* [Data listing]

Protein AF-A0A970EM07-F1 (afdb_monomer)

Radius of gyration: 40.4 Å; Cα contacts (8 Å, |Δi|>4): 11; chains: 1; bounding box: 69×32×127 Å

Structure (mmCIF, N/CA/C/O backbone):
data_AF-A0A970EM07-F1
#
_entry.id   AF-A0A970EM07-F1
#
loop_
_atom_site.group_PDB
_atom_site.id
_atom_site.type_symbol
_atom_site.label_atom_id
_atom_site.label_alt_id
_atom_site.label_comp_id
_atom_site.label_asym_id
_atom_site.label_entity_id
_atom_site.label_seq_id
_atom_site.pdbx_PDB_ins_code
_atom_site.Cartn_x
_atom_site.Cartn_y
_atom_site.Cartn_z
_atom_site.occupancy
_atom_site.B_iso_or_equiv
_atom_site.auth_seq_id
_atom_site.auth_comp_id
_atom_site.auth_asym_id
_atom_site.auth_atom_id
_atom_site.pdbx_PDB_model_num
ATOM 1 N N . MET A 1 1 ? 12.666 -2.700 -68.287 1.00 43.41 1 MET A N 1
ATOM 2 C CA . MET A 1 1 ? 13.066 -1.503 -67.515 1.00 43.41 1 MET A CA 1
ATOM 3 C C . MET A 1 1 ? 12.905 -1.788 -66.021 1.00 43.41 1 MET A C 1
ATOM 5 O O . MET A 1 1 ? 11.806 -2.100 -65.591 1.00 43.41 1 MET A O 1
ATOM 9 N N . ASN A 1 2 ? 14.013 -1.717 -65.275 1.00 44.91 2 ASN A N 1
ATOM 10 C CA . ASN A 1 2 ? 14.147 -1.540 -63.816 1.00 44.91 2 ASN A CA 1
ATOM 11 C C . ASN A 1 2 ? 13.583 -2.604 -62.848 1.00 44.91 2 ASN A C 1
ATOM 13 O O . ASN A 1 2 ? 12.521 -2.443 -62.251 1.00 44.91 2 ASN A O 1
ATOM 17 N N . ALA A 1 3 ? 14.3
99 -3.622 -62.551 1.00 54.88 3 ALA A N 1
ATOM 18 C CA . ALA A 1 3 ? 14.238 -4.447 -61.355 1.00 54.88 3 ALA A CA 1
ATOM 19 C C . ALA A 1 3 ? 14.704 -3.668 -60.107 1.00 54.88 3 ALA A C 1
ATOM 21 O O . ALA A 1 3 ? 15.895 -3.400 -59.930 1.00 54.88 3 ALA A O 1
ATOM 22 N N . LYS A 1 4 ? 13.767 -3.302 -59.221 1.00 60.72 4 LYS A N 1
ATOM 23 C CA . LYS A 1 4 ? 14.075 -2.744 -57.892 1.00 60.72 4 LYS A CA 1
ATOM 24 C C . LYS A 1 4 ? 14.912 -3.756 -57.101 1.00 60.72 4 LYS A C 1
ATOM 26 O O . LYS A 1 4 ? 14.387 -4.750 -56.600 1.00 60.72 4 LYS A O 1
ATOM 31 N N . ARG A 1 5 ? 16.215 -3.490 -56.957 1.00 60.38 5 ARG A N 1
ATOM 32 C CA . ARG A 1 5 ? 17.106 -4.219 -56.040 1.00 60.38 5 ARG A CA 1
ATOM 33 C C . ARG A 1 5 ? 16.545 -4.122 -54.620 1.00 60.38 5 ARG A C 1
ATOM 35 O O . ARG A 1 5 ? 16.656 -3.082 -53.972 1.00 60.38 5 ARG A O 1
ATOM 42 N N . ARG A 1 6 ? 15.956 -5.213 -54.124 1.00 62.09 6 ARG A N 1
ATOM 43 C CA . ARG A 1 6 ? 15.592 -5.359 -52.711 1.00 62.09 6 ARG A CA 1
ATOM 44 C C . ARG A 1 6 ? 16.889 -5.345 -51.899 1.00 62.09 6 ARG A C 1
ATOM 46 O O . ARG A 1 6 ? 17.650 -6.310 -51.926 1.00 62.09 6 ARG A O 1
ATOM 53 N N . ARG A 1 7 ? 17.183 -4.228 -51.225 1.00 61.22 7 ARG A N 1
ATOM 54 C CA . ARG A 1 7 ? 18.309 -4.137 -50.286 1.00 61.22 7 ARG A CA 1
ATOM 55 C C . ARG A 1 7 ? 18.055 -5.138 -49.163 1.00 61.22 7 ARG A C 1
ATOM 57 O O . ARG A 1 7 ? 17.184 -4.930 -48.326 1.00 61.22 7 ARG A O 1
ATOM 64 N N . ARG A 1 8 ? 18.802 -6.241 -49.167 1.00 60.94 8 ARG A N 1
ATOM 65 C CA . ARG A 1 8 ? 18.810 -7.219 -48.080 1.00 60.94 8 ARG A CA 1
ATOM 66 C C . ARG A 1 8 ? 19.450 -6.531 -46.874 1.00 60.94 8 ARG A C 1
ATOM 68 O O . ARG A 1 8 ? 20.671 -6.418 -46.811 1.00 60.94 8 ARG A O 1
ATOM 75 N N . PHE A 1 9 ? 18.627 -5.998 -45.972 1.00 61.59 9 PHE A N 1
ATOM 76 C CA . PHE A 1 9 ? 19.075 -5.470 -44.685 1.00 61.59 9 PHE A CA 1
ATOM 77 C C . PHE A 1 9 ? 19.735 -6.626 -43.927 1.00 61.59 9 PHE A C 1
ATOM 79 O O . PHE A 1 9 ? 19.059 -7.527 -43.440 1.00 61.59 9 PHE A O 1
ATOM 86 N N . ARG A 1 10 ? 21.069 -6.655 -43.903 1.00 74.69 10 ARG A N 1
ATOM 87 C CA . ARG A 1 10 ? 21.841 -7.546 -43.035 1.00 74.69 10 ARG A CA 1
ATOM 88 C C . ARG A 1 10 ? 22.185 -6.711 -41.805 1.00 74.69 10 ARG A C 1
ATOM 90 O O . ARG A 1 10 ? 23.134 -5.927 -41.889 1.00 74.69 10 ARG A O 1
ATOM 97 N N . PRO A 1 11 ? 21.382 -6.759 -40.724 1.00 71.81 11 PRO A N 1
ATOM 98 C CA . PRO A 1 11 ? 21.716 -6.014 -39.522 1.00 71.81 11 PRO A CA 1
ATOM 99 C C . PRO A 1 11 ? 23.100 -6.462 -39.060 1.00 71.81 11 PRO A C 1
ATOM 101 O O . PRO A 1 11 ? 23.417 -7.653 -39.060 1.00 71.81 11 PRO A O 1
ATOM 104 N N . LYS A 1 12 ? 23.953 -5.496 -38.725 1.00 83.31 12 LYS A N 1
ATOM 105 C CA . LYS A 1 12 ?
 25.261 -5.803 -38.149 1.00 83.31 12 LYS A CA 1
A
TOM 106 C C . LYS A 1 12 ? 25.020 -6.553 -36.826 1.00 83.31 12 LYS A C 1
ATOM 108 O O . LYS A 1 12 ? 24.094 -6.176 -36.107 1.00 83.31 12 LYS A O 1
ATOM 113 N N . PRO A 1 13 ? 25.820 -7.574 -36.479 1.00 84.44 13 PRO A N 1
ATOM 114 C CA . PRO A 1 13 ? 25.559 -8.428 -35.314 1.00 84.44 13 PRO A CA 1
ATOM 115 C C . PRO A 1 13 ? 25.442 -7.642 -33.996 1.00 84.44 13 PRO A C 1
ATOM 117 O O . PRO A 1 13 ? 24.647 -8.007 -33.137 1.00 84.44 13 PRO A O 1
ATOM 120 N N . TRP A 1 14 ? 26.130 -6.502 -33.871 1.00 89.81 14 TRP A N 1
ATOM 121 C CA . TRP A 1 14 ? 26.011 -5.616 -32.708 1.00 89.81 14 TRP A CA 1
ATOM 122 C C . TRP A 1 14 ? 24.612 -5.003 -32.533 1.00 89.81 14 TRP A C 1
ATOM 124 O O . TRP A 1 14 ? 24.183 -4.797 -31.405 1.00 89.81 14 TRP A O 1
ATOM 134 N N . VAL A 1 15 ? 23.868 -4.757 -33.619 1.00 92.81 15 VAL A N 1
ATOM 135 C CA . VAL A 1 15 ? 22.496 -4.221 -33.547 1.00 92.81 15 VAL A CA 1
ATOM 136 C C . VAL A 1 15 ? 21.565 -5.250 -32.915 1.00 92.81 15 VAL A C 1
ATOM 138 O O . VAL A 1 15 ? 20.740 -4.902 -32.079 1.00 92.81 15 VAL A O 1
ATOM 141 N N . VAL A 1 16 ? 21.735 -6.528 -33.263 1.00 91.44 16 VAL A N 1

* [Exercise goal] Write down again, exactly as given, only the lines above that fall from the line with "ATOM 46 O O" to the line with "ATOM 64 N N", inclusive.

* [Task solution]
ATOM 46 O O . ARG A 1 6 ? 17.650 -6.310 -51.926 1.00 62.09 6 ARG A O 1
ATOM 53 N N . ARG A 1 7 ? 17.183 -4.228 -51.225 1.00 61.22 7 ARG A N 1
ATOM 54 C CA . ARG A 1 7 ? 18.309 -4.137 -50.286 1.00 61.22 7 ARG A CA 1
ATOM 55 C C . ARG A 1 7 ? 18.055 -5.138 -49.163 1.00 61.22 7 ARG A C 1
ATOM 57 O O . ARG A 1 7 ? 17.184 -4.930 -48.326 1.00 61.22 7 ARG A O 1
ATOM 64 N N . ARG A 1 8 ? 18.802 -6.241 -49.167 1.00 60.94 8 ARG A N 1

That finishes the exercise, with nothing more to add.